TASK INSTRUCTIONS: The expected answer is the set of lines in the data below between the line holding "Protein AF-X8CKJ4-F1 (afdb_monomer)" and the line holding "ATOM 35 N N", inclusive, written out exactly.

INPUT DATA:
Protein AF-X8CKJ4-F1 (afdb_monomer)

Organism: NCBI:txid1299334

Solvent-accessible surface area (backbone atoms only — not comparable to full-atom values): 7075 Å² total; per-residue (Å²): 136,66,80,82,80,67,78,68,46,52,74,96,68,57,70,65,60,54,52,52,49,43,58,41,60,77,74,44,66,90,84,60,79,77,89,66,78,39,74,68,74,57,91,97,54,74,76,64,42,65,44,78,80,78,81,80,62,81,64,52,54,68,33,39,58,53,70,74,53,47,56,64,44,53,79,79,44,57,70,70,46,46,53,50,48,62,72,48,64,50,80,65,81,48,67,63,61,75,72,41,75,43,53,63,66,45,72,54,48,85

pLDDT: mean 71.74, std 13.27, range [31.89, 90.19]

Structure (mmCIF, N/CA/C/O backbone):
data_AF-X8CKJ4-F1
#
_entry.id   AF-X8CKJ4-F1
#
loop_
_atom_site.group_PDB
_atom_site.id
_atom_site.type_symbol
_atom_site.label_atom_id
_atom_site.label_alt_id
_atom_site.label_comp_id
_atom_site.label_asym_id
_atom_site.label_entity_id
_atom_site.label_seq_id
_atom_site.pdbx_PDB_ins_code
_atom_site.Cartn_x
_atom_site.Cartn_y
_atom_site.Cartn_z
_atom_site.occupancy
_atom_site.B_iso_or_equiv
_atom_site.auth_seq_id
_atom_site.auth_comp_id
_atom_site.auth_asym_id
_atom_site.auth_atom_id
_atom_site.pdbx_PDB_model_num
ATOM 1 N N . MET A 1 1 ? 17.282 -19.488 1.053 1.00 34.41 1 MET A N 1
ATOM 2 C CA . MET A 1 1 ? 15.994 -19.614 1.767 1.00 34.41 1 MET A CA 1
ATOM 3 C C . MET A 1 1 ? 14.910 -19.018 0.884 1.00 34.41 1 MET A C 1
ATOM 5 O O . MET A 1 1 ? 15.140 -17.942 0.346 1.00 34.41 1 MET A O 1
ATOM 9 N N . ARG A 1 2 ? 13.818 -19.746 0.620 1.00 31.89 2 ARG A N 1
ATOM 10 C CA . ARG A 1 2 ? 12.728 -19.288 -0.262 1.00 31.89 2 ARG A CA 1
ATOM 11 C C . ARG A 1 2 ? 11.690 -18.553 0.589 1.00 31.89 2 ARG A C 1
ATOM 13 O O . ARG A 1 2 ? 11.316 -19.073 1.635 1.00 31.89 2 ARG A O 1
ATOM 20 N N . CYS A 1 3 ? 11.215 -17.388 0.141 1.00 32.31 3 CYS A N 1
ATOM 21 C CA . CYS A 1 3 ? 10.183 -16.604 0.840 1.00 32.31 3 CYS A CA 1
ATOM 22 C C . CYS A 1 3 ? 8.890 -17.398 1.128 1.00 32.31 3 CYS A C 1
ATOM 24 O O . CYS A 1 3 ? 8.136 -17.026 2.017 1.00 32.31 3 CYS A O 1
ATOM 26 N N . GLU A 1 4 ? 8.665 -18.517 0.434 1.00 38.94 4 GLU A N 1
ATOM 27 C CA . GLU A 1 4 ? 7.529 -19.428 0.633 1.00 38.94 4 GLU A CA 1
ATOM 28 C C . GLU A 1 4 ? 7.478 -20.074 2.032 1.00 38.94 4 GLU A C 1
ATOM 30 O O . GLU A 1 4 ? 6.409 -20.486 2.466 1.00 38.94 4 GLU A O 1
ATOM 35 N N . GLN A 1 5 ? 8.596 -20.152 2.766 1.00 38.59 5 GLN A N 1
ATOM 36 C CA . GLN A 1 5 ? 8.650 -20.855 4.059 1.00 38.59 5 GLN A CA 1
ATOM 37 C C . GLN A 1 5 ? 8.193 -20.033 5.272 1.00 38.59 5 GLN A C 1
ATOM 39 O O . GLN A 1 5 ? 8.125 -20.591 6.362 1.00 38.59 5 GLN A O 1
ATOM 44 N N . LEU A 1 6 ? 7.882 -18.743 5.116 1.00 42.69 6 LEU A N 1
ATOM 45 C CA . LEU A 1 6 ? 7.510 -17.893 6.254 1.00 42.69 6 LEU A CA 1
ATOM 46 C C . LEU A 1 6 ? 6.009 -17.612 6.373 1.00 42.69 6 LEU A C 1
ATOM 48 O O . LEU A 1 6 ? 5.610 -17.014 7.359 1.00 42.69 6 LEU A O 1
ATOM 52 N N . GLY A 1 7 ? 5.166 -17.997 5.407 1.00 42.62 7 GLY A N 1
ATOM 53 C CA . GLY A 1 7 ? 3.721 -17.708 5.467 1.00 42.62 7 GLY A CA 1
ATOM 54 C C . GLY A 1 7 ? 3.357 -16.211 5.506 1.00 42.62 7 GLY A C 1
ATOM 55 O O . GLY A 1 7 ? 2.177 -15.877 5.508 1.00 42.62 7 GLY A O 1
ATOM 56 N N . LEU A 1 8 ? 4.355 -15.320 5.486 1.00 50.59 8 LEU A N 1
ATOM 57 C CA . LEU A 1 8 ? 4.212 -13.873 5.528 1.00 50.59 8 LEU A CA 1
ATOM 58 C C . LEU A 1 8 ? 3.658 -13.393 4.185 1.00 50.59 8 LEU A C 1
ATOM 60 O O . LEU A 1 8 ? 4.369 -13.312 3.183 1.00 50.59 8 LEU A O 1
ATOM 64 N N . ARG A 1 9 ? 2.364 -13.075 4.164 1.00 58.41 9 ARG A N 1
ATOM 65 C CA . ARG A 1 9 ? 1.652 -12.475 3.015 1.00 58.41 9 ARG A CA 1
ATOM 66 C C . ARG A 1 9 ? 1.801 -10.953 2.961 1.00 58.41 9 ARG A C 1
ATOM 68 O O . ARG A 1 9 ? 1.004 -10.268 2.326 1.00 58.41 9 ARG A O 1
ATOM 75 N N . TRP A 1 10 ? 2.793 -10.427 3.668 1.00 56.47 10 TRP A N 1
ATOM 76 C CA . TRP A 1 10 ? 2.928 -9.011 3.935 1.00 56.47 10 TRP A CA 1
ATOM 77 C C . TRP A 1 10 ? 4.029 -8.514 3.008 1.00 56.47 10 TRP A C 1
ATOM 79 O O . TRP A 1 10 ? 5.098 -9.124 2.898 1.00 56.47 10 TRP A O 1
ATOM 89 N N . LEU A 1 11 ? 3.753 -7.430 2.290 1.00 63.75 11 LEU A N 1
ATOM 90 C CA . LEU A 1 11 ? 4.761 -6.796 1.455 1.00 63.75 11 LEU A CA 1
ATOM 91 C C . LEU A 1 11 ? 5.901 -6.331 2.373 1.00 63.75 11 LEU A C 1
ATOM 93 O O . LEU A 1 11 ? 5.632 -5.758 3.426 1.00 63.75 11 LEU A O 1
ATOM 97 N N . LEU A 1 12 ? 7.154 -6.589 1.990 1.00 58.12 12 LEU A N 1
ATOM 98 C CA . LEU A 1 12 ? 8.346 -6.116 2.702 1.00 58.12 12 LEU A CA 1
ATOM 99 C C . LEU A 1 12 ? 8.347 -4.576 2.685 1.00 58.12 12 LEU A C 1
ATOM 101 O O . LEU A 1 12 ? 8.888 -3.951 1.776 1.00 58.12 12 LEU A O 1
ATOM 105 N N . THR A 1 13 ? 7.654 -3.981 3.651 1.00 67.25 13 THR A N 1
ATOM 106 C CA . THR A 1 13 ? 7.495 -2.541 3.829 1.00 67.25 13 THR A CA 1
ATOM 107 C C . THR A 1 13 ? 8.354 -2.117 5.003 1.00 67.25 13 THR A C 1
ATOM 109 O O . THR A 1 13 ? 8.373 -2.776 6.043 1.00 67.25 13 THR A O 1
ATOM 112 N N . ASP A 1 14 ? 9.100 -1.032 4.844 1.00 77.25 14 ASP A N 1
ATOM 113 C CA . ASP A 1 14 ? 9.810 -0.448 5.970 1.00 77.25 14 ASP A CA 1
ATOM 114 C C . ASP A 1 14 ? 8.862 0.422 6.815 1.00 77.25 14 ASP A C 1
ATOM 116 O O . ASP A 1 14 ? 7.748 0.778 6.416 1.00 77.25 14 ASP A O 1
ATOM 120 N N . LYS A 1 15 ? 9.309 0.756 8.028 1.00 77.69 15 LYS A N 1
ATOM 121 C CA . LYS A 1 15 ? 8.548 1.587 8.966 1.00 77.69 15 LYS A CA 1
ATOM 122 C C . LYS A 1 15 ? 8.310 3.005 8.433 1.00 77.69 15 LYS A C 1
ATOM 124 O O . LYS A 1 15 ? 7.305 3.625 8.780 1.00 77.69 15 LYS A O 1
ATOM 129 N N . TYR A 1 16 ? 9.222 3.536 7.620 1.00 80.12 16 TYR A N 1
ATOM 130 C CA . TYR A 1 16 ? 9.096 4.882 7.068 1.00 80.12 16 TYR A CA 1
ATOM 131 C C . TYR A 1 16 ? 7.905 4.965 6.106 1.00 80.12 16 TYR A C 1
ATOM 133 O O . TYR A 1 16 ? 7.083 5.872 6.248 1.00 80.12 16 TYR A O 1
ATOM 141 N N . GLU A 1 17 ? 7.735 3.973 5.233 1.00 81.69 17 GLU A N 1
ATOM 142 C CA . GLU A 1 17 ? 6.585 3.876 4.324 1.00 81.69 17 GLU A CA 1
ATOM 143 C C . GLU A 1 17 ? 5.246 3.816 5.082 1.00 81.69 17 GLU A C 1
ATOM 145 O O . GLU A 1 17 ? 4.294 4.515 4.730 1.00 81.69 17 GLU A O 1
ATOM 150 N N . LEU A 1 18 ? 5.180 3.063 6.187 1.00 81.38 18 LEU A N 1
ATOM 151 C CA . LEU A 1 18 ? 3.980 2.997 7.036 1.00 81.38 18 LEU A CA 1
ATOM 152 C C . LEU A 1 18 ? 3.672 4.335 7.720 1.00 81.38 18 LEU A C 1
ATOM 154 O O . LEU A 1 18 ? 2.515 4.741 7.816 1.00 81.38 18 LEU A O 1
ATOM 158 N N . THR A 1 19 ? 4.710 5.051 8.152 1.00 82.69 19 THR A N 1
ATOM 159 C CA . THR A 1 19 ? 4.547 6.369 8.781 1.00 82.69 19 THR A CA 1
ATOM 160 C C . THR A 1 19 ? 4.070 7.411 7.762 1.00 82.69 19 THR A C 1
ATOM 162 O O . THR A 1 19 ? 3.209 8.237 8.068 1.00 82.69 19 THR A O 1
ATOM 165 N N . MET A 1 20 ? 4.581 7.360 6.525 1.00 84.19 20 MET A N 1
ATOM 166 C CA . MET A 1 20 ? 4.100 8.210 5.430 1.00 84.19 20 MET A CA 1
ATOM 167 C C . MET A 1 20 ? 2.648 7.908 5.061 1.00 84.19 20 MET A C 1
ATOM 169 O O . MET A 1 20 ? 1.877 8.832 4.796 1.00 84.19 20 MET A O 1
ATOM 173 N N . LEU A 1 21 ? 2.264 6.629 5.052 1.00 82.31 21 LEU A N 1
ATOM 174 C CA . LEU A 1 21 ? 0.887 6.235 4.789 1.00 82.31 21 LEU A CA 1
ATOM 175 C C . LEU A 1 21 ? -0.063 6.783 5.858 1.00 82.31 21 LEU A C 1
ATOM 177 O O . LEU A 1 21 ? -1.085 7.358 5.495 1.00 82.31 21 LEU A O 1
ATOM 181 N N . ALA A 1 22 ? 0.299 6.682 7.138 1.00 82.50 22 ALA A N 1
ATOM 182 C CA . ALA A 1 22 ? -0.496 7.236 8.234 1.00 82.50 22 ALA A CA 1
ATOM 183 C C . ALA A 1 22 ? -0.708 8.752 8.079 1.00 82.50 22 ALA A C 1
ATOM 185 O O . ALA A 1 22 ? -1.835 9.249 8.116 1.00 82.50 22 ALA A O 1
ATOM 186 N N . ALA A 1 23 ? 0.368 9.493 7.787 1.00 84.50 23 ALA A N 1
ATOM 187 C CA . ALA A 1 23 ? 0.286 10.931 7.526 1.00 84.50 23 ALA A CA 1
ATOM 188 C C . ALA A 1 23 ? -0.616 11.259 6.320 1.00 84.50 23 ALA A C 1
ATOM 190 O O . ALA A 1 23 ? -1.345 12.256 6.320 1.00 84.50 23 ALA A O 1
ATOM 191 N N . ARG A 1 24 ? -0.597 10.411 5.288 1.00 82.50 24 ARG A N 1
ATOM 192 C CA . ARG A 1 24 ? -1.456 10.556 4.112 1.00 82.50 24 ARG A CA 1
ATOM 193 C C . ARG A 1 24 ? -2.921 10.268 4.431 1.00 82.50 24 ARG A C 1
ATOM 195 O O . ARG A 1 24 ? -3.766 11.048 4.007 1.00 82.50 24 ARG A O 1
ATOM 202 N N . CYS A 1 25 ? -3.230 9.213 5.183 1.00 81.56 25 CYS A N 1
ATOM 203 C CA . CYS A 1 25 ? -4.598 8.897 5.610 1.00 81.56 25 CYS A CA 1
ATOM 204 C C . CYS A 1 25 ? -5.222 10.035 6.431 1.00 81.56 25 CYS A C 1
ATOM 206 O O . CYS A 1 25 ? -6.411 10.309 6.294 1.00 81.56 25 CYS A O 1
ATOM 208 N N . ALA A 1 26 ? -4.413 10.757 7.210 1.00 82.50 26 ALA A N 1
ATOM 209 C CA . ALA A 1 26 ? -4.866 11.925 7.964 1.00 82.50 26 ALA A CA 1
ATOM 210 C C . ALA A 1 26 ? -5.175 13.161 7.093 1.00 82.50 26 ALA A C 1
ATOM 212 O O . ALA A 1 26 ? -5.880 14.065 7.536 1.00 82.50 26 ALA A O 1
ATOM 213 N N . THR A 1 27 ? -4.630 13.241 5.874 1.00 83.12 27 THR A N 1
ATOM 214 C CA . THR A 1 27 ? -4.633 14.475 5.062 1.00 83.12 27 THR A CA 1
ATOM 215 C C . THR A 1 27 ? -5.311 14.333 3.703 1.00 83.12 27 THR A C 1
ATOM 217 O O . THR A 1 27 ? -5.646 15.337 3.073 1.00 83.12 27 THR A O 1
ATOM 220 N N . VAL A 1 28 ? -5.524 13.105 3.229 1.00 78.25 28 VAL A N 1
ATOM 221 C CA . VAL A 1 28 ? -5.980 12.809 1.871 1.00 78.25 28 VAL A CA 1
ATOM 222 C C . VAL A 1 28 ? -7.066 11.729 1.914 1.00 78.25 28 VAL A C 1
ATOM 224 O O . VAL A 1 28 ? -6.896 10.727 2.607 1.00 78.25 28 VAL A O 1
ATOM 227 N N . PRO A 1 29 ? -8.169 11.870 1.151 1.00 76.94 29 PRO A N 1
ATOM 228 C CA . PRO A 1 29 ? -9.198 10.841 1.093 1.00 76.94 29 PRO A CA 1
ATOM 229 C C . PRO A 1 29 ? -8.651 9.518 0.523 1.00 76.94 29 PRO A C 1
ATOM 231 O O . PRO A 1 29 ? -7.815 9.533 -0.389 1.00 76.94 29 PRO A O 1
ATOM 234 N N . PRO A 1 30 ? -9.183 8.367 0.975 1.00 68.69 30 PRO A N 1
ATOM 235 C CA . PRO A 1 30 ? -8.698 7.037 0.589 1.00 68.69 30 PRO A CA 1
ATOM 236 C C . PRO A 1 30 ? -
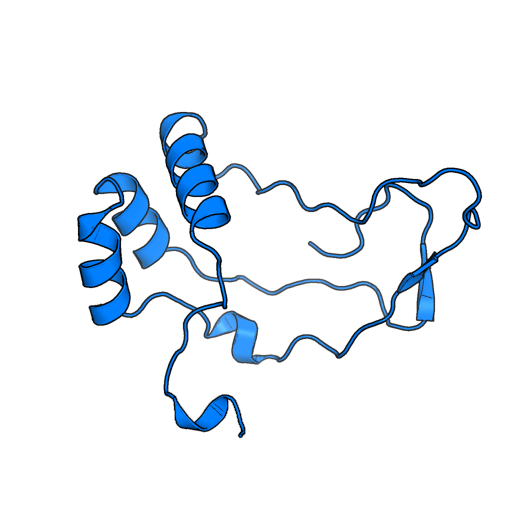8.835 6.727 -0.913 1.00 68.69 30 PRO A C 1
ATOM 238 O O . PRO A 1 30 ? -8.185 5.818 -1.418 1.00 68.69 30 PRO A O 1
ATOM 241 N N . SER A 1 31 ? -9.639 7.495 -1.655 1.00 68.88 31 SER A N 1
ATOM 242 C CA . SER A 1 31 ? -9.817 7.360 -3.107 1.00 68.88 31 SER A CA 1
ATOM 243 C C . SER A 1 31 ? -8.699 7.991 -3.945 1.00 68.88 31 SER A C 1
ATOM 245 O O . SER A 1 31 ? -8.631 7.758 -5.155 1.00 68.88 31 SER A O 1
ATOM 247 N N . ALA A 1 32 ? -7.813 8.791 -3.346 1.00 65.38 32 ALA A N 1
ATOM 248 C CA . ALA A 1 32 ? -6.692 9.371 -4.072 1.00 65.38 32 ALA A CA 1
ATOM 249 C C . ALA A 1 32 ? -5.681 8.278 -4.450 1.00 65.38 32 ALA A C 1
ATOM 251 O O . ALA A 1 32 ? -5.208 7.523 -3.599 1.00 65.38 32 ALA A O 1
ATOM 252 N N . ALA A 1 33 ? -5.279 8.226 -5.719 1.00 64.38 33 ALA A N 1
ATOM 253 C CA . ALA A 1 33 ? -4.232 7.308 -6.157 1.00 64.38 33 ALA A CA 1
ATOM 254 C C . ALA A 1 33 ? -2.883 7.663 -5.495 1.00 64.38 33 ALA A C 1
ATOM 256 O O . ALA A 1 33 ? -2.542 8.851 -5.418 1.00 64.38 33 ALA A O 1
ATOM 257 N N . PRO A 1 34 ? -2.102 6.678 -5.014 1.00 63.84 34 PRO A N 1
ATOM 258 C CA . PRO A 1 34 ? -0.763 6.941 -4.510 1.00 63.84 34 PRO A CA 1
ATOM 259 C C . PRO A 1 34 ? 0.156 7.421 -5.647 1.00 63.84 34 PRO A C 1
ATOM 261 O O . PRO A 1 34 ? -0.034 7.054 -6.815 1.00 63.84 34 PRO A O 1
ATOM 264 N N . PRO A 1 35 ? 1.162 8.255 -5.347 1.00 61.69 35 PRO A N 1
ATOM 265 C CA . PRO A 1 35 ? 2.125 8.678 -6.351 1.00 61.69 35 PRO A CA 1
* * *
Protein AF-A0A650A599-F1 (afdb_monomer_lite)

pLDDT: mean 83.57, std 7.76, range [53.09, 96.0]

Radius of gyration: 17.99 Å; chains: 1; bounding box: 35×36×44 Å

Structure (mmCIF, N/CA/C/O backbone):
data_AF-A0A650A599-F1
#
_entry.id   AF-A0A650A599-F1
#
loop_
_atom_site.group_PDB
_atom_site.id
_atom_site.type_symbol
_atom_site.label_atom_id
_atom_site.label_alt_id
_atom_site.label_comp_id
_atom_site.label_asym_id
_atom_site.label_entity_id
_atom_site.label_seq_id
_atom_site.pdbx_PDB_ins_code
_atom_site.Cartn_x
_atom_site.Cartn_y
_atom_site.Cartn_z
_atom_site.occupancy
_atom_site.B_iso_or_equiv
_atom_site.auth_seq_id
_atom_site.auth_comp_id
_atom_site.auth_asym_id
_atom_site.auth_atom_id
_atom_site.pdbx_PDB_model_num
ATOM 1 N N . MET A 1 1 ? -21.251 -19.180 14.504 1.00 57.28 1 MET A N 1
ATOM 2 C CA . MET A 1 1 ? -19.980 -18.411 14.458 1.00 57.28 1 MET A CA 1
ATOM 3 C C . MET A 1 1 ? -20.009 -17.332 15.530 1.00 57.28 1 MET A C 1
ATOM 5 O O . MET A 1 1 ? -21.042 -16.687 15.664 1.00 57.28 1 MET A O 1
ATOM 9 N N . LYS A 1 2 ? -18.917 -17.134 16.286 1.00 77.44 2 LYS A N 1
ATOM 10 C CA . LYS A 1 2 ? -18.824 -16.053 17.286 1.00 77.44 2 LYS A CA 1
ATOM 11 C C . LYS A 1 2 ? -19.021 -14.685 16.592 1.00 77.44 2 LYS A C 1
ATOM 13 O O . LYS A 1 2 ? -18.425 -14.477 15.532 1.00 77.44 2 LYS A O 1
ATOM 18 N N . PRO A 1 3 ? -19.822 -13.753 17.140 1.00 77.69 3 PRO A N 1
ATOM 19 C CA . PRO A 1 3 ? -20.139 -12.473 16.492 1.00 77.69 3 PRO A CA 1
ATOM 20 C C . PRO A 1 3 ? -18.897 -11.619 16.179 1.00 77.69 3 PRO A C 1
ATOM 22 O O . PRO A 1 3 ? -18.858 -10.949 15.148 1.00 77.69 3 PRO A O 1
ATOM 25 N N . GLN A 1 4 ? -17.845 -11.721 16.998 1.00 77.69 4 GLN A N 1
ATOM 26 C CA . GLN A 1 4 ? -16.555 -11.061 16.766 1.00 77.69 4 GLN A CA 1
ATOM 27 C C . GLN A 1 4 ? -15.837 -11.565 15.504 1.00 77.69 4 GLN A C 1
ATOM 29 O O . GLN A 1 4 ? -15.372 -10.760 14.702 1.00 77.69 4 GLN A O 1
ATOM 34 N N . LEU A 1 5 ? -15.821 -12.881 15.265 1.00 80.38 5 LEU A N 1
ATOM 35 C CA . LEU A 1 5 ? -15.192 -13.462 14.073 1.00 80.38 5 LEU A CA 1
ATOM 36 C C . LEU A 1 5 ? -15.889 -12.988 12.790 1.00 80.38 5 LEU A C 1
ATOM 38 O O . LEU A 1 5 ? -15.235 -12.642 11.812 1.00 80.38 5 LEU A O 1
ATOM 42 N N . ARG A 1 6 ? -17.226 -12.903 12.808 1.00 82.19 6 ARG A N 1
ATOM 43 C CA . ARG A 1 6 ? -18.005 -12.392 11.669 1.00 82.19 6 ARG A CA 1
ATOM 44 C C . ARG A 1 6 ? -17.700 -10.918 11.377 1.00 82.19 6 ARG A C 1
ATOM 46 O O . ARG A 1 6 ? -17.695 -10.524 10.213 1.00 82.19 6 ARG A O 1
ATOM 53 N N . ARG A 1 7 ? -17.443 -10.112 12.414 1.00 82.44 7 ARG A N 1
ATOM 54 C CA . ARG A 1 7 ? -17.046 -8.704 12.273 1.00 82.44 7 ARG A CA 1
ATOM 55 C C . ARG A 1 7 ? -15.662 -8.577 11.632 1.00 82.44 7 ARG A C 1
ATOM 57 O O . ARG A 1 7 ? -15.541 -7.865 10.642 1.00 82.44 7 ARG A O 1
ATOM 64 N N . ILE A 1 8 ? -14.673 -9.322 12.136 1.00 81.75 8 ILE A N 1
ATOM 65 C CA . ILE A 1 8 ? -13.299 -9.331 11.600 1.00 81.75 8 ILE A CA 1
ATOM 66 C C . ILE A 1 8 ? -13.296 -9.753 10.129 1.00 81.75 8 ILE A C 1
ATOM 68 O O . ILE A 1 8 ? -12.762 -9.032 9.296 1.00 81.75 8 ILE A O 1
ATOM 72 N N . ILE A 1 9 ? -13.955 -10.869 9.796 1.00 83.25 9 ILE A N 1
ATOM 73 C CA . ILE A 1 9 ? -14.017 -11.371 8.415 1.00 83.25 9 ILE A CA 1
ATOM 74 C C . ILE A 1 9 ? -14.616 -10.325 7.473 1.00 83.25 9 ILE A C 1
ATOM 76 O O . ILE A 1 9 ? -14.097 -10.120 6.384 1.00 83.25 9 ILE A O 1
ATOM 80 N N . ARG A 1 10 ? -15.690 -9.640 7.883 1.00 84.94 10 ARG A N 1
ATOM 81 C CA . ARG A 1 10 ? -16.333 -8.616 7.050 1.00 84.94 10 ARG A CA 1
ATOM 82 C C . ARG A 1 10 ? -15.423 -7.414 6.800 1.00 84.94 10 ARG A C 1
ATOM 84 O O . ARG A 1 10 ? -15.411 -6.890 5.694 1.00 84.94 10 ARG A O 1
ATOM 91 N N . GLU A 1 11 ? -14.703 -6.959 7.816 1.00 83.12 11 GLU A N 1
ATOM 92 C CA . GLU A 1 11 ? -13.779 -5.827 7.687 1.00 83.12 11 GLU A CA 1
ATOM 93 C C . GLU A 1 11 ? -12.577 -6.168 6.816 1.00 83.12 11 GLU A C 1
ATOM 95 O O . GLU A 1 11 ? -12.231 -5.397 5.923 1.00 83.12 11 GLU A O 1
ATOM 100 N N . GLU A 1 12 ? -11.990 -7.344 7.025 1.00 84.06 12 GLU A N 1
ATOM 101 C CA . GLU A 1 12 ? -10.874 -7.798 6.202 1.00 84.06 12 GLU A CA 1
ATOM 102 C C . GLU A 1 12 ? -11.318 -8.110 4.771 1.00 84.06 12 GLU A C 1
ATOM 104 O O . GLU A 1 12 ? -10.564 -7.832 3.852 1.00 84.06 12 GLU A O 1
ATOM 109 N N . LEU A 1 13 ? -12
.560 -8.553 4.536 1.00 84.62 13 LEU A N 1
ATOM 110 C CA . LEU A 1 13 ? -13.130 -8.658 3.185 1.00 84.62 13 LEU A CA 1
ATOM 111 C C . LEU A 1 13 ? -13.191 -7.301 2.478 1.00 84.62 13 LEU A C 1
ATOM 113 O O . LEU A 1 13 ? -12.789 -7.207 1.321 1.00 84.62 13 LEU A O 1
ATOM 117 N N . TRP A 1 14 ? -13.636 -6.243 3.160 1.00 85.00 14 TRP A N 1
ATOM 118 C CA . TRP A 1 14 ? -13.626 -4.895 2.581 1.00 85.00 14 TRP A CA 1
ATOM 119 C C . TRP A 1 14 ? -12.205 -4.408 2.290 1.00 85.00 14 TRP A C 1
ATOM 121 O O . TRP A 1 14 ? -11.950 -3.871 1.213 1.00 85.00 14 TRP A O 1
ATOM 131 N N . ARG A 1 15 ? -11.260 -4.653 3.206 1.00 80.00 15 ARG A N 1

EXERCISE ANSWER:
Protein AF-X8CKJ4-F1 (afdb_monomer)

Organism: NCBI:txid1299334

Solvent-accessible surface area (backbone atoms only — not comparable to full-atom values): 7075 Å² total; per-residue (Å²): 136,66,80,82,80,67,78,68,46,52,74,96,68,57,70,65,60,54,52,52,49,43,58,41,60,77,74,44,66,90,84,60,79,77,89,66,78,39,74,68,74,57,91,97,54,74,76,64,42,65,44,78,80,78,81,80,62,81,64,52,54,68,33,39,58,53,70,74,53,47,56,64,44,53,79,79,44,57,70,70,46,46,53,50,48,62,72,48,64,50,80,65,81,48,67,63,61,75,72,41,75,43,53,63,66,45,72,54,48,85

pLDDT: mean 71.74, std 13.27, range [31.89, 90.19]

Structure (mmCIF, N/CA/C/O backbone):
data_AF-X8CKJ4-F1
#
_entry.id   AF-X8CKJ4-F1
#
loop_
_atom_site.group_PDB
_atom_site.id
_atom_site.type_symbol
_atom_site.label_atom_id
_atom_site.label_alt_id
_atom_site.label_comp_id
_atom_site.label_asym_id
_atom_site.label_entity_id
_atom_site.label_seq_id
_atom_site.pdbx_PDB_ins_code
_atom_site.Cartn_x
_atom_site.Cartn_y
_atom_site.Cartn_z
_atom_site.occupancy
_atom_site.B_iso_or_equiv
_atom_site.auth_seq_id
_atom_site.auth_comp_id
_atom_site.auth_asym_id
_atom_site.auth_atom_id
_atom_site.pdbx_PDB_model_num
ATOM 1 N N . MET A 1 1 ? 17.282 -19.488 1.053 1.00 34.41 1 MET A N 1
ATOM 2 C CA . MET A 1 1 ? 15.994 -19.614 1.767 1.00 34.41 1 MET A CA 1
ATOM 3 C C . MET A 1 1 ? 14.910 -19.018 0.884 1.00 34.41 1 MET A C 1
ATOM 5 O O . MET A 1 1 ? 15.140 -17.942 0.346 1.00 34.41 1 MET A O 1
ATOM 9 N N . ARG A 1 2 ? 13.818 -19.746 0.620 1.00 31.89 2 ARG A N 1
ATOM 10 C CA . ARG A 1 2 ? 12.728 -19.288 -0.262 1.00 31.89 2 ARG A CA 1
ATOM 11 C C . ARG A 1 2 ? 11.690 -18.553 0.589 1.00 31.89 2 ARG A C 1
ATOM 13 O O . ARG A 1 2 ? 11.316 -19.073 1.635 1.00 31.89 2 ARG A O 1
ATOM 20 N N . CYS A 1 3 ? 11.215 -17.388 0.141 1.00 32.31 3 CYS A N 1
ATOM 21 C CA . CYS A 1 3 ? 10.183 -16.604 0.840 1.00 32.31 3 CYS A CA 1
ATOM 22 C C . CYS A 1 3 ? 8.890 -17.398 1.128 1.00 32.31 3 CYS A C 1
ATOM 24 O O . CYS A 1 3 ? 8.136 -17.026 2.017 1.00 32.31 3 CYS A O 1
ATOM 26 N N . GLU A 1 4 ? 8.665 -18.517 0.434 1.00 38.94 4 GLU A N 1
ATOM 27 C CA . GLU A 1 4 ? 7.529 -19.428 0.633 1.00 38.94 4 GLU A CA 1
ATOM 28 C C . GLU A 1 4 ? 7.478 -20.074 2.032 1.00 38.94 4 GLU A C 1
ATOM 30 O O . GLU A 1 4 ? 6.409 -20.486 2.466 1.00 38.94 4 GLU A O 1
ATOM 35 N N . GLN A 1 5 ? 8.596 -20.152 2.766 1.00 38.59 5 GLN A N 1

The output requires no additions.